● **Try it**
Nothing below is to be printed except the lines between the line holding "ATOM 72 N N" and the line holding "ATOM 76 O O", inclusive, each exactly as it appears.

● **Records shown**
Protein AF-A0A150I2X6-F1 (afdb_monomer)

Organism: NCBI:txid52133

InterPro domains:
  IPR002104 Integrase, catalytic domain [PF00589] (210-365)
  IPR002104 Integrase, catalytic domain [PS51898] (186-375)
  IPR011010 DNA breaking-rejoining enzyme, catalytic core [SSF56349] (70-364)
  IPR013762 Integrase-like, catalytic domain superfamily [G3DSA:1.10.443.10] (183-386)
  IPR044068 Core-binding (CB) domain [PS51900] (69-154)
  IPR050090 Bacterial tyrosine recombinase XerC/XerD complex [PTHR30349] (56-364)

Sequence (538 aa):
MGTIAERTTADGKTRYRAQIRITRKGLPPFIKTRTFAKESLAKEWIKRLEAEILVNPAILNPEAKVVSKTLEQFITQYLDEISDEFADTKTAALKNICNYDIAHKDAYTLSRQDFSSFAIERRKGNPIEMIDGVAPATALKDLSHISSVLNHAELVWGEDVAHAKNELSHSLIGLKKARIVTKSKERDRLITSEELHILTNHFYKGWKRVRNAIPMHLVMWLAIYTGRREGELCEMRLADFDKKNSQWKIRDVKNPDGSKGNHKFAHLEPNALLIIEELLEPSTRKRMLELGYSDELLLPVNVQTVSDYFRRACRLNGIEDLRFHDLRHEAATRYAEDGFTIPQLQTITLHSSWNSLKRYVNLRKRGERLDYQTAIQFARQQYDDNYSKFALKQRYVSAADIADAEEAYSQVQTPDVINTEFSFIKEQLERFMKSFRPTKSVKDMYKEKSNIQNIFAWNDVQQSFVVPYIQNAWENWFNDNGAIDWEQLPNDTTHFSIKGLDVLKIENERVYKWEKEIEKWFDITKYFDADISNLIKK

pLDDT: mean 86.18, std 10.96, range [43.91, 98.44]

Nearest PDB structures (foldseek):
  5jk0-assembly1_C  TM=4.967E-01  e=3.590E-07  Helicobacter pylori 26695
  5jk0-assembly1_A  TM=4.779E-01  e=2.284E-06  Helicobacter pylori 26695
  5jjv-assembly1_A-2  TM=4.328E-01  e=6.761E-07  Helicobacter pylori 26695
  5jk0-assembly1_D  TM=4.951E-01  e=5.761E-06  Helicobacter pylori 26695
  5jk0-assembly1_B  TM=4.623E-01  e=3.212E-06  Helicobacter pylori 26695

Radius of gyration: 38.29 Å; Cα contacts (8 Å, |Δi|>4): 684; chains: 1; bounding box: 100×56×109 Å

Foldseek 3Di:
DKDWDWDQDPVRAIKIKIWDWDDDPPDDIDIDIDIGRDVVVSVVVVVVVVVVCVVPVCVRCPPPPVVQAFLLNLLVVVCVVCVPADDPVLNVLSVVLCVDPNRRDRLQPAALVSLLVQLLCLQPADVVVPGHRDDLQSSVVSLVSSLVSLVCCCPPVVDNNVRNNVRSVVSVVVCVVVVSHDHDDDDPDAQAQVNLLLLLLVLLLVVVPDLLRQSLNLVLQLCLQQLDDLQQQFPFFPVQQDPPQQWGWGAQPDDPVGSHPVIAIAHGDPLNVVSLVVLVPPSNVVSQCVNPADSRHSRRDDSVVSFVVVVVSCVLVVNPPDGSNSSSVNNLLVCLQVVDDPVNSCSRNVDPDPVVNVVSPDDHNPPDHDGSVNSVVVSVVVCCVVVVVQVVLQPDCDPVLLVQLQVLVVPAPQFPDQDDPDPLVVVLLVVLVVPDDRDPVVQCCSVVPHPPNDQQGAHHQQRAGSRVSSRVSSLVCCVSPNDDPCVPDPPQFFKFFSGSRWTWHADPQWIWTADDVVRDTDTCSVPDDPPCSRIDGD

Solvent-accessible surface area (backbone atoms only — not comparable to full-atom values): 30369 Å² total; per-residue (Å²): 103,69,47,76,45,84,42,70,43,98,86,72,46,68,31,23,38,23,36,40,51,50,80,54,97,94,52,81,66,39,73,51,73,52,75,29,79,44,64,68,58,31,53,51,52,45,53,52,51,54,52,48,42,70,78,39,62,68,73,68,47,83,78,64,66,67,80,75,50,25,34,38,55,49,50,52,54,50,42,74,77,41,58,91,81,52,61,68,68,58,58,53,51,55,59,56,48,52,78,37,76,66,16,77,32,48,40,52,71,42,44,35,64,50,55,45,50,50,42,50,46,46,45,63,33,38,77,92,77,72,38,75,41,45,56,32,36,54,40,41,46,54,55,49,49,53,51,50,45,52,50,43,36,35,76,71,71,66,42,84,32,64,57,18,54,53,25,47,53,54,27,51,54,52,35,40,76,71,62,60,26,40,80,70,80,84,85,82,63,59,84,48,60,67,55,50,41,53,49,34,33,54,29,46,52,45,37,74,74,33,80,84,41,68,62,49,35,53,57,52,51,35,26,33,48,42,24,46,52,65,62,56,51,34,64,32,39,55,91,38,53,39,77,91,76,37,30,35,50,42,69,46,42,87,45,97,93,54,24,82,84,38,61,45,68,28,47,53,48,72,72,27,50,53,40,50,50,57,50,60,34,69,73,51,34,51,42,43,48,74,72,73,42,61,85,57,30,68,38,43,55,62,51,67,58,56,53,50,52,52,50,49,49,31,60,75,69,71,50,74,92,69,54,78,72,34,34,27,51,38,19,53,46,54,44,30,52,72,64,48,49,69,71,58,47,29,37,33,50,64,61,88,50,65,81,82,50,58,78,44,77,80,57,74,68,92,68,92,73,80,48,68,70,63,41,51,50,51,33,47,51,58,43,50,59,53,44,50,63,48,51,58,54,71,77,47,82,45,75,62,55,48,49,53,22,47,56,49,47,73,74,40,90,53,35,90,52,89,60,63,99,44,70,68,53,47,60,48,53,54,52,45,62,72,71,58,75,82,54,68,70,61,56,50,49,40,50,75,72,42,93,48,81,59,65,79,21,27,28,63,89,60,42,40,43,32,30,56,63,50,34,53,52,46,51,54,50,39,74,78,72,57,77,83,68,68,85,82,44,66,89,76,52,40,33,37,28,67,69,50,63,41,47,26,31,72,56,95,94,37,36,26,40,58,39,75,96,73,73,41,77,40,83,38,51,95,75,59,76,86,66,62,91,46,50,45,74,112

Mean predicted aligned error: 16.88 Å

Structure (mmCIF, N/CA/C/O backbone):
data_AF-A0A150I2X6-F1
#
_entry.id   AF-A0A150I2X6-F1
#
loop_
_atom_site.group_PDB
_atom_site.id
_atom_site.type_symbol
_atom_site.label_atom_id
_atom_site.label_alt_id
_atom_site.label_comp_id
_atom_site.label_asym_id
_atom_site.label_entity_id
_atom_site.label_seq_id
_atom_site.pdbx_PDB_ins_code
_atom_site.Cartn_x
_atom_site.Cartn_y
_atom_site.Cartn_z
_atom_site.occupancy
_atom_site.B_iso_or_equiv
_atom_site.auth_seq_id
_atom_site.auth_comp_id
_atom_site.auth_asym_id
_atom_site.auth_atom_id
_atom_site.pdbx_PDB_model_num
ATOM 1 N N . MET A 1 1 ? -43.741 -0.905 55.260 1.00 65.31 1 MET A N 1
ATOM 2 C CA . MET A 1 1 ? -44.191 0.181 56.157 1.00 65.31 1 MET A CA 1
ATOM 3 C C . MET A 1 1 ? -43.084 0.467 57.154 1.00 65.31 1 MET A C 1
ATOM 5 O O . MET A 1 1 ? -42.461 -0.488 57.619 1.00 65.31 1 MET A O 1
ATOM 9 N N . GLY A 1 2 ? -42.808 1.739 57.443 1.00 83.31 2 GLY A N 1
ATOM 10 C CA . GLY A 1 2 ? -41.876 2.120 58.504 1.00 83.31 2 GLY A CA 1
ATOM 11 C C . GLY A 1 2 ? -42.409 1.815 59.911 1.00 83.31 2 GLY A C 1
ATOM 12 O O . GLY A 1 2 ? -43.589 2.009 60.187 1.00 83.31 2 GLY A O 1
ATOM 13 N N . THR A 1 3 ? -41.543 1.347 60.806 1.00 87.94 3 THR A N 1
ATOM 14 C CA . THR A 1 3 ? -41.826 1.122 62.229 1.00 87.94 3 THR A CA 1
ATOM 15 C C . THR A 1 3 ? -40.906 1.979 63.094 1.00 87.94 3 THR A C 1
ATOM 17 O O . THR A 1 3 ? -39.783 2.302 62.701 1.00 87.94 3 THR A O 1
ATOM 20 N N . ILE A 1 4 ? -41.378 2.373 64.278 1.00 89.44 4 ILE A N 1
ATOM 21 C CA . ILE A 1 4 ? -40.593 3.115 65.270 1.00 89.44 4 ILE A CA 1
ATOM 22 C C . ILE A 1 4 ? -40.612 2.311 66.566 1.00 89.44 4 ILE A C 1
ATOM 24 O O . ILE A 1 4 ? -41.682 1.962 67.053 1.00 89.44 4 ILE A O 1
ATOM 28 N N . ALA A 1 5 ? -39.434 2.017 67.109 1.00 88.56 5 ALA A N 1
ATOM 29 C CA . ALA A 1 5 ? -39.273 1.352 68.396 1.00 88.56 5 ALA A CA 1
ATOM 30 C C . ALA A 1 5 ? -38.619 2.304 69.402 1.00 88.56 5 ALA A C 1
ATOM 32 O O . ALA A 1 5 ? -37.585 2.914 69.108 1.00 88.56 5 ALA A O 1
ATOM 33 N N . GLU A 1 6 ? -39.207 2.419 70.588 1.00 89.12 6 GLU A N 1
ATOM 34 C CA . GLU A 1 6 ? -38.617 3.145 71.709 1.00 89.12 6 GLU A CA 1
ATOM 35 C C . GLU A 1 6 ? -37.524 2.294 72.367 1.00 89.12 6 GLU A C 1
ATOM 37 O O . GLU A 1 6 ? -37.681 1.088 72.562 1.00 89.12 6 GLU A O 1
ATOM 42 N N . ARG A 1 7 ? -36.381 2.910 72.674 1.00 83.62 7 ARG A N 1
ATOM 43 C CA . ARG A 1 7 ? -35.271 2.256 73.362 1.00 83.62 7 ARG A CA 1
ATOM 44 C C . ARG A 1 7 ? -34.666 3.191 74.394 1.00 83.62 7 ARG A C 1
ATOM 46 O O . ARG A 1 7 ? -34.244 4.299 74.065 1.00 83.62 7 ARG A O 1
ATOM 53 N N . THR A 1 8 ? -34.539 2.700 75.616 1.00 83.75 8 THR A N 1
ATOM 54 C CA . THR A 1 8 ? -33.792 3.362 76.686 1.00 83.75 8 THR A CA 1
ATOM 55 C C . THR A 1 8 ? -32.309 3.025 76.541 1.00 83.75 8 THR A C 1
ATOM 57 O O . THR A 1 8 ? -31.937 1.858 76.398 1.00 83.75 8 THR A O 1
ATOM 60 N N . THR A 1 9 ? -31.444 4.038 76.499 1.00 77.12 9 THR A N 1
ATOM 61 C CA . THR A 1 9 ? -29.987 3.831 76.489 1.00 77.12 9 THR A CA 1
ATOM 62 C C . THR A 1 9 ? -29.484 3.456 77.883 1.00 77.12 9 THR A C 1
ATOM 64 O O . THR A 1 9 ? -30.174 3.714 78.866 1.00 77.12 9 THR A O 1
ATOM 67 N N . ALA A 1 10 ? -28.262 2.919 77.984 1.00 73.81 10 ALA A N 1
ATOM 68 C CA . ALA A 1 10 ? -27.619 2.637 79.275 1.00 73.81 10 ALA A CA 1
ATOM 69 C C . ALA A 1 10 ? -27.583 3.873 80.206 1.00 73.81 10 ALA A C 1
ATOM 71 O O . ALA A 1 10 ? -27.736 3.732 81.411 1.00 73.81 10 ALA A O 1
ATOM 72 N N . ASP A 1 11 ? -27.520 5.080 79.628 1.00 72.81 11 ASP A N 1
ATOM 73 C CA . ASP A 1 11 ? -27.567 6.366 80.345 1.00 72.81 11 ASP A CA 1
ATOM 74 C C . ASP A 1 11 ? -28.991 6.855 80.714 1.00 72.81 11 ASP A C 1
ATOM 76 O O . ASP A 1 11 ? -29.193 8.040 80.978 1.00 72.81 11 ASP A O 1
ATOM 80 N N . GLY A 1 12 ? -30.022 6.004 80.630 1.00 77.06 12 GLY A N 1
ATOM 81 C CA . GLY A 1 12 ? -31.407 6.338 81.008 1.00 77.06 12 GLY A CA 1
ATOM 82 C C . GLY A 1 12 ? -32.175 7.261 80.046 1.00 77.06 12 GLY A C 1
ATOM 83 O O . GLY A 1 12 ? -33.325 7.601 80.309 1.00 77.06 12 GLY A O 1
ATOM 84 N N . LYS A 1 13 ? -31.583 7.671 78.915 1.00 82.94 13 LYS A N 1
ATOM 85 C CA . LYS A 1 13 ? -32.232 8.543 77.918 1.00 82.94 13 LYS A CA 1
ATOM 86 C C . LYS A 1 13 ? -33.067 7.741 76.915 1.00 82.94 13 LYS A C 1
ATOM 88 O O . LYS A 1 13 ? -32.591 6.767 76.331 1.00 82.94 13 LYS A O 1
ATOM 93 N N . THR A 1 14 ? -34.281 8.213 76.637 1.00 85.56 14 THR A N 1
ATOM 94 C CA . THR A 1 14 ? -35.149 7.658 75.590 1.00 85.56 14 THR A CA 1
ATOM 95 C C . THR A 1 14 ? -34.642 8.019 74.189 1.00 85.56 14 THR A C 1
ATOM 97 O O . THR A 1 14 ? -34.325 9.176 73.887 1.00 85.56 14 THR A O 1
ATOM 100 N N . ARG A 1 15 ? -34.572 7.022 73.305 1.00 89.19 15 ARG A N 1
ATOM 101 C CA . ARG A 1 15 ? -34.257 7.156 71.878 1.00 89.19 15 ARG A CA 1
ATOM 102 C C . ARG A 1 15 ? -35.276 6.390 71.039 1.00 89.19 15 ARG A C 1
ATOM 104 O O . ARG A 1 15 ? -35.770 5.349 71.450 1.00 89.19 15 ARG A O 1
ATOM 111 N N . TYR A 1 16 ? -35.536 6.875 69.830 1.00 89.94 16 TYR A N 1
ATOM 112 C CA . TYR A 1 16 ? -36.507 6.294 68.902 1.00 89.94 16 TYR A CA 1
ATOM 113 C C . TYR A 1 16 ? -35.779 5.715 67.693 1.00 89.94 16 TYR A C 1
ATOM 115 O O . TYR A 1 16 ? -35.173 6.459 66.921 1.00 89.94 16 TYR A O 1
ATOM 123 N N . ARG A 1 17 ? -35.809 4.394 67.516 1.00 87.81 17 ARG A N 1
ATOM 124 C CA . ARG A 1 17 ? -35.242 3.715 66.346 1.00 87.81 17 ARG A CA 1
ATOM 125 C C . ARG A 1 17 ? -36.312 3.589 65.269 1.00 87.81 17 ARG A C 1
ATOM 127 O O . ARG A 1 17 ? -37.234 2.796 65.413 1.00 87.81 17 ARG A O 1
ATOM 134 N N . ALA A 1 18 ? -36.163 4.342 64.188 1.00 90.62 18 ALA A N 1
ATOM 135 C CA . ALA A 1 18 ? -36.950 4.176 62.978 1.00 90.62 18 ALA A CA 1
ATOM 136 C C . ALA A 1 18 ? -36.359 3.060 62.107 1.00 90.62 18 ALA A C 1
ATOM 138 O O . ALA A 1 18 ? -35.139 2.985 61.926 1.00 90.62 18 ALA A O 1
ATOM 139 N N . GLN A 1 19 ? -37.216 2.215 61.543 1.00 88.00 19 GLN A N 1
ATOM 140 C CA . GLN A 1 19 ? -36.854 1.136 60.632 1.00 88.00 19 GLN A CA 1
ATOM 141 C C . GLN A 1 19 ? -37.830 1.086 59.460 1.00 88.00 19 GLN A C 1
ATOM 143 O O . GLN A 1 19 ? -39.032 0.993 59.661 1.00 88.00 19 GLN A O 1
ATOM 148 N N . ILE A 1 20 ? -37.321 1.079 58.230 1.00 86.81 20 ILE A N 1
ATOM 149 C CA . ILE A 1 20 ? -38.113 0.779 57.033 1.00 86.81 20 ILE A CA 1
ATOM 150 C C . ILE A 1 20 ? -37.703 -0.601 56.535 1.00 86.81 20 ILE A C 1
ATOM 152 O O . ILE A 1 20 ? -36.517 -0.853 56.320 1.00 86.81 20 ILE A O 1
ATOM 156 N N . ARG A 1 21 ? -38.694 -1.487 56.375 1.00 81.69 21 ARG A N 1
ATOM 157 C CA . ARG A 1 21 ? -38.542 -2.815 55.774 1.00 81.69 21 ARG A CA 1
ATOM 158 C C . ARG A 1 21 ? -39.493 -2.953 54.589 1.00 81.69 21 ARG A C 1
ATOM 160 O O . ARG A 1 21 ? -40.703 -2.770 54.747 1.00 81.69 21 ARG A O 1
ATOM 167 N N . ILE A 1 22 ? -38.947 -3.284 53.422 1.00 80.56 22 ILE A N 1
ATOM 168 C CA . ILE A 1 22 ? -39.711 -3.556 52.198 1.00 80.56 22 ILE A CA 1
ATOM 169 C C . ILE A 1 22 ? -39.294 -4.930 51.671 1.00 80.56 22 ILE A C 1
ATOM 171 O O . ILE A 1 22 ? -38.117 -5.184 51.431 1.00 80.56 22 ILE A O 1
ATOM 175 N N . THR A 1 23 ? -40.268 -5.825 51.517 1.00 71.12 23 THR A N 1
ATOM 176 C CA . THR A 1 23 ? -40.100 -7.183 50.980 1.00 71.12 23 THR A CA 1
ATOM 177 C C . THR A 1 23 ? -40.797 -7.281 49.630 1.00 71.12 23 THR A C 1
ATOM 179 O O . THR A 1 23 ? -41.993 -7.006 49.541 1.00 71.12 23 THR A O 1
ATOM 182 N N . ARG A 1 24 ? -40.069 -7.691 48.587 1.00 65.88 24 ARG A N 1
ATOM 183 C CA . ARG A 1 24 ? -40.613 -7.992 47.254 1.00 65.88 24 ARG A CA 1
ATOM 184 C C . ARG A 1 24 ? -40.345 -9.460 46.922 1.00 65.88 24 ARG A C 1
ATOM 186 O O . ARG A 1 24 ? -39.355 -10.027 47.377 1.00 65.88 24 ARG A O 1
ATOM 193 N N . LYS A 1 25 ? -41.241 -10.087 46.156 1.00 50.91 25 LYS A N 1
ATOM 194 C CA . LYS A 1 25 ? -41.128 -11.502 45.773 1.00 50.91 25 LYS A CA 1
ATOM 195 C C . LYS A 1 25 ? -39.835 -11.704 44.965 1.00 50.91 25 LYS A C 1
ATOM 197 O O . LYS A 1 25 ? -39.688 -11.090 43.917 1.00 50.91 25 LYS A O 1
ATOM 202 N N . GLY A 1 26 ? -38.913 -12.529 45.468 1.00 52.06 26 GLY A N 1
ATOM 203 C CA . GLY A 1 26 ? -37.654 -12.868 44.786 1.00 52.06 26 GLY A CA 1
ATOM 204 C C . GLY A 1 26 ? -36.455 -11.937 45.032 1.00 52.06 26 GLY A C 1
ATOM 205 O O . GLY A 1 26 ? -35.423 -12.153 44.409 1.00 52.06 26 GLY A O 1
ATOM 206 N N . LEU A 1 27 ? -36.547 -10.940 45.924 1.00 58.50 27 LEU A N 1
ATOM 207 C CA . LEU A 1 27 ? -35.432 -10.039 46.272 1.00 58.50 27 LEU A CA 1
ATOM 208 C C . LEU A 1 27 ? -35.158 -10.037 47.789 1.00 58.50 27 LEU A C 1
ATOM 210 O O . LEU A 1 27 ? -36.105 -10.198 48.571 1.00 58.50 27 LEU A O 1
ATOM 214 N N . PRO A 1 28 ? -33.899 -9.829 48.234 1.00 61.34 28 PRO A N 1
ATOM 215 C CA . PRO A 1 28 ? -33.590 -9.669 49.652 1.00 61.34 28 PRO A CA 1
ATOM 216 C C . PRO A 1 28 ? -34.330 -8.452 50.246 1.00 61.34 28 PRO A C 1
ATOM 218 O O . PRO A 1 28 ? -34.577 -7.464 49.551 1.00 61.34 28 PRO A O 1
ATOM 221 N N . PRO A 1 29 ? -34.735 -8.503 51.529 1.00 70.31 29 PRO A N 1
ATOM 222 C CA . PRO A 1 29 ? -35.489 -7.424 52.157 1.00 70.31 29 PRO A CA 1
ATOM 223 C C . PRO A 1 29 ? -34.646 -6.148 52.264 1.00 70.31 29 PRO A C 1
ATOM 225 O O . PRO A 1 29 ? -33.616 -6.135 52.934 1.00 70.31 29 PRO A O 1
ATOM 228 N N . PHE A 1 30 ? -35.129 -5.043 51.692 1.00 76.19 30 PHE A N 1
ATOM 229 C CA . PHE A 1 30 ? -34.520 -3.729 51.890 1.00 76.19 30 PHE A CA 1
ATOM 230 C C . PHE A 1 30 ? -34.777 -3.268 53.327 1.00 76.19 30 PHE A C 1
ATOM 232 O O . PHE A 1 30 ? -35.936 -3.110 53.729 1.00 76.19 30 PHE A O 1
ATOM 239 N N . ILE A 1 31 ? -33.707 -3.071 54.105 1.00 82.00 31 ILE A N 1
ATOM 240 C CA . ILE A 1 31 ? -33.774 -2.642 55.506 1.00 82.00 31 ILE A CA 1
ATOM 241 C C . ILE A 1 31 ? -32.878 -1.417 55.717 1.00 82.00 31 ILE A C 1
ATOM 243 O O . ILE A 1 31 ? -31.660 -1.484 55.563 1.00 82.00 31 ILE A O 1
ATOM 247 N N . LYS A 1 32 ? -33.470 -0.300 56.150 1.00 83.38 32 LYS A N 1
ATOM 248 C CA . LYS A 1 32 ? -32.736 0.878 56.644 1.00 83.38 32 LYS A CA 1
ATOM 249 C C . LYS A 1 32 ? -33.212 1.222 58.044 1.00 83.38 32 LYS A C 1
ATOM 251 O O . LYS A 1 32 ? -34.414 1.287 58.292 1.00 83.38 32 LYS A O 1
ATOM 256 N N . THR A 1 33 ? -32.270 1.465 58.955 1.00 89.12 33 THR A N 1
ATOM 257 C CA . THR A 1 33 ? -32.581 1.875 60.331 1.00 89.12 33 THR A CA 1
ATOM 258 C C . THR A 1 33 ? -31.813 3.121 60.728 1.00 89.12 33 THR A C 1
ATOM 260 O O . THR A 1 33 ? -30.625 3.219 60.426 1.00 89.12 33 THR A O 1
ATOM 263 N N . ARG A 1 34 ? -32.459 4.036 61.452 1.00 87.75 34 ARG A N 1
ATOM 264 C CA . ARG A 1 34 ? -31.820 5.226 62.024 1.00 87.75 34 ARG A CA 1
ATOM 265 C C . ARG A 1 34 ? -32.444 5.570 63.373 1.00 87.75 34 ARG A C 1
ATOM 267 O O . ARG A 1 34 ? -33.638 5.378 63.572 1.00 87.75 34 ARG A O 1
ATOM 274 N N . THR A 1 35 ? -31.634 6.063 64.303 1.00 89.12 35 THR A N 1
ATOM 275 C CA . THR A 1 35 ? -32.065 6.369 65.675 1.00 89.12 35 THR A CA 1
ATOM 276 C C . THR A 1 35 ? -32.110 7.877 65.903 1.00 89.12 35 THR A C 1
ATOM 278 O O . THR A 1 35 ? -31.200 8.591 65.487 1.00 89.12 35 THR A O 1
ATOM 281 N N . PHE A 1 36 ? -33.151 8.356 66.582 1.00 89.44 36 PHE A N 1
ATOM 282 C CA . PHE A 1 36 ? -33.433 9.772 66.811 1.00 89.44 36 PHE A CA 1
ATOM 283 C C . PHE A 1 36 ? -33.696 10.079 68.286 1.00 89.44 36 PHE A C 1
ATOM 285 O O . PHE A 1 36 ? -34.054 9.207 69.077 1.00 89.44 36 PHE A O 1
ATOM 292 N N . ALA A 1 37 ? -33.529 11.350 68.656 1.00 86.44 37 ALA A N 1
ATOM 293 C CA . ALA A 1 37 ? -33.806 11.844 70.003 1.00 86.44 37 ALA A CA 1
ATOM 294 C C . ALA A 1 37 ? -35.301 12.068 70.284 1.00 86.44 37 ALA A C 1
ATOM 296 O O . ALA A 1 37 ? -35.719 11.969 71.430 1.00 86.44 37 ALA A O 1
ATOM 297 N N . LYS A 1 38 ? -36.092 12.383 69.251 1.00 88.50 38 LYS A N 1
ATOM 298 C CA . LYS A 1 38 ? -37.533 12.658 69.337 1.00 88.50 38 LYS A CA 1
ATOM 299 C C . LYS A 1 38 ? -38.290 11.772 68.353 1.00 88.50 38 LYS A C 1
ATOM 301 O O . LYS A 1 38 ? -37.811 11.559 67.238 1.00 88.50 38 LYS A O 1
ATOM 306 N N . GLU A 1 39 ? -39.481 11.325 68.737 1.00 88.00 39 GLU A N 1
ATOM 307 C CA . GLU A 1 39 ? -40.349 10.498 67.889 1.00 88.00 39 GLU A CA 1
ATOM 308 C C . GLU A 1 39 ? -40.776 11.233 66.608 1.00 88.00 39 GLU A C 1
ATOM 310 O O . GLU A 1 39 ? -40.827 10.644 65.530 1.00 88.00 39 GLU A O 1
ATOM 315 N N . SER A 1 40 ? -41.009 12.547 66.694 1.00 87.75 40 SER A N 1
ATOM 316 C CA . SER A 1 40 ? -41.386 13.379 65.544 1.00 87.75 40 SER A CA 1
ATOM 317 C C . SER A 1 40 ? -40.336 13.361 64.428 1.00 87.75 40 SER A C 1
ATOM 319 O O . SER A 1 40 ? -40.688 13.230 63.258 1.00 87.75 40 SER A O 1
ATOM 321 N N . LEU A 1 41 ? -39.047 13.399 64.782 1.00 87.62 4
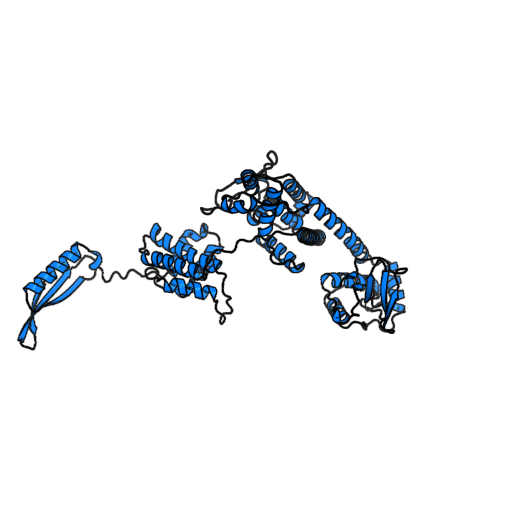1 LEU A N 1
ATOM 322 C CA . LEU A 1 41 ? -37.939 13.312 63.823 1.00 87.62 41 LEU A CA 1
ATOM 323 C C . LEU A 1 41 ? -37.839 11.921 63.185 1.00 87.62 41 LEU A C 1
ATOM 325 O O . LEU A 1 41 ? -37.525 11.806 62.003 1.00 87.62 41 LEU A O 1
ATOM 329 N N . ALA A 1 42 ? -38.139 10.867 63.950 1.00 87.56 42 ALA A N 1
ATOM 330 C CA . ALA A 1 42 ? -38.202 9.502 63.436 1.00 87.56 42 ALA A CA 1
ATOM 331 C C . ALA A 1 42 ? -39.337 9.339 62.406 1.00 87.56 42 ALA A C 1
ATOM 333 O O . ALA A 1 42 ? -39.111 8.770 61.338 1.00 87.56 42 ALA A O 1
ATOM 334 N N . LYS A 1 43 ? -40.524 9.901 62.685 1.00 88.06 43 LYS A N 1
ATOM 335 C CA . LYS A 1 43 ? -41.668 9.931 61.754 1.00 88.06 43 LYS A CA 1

● **Result below**
ATOM 72 N N . ASP A 1 11 ? -27.520 5.080 79.628 1.00 72.81 11 ASP A N 1
ATOM 73 C CA . ASP A 1 11 ? -27.567 6.366 80.345 1.00 72.81 11 ASP A CA 1
ATOM 74 C C . ASP A 1 11 ? -28.991 6.855 80.714 1.00 72.81 11 ASP A C 1
ATOM 76 O O . ASP A 1 11 ? -29.193 8.040 80.978 1.00 72.81 11 ASP A O 1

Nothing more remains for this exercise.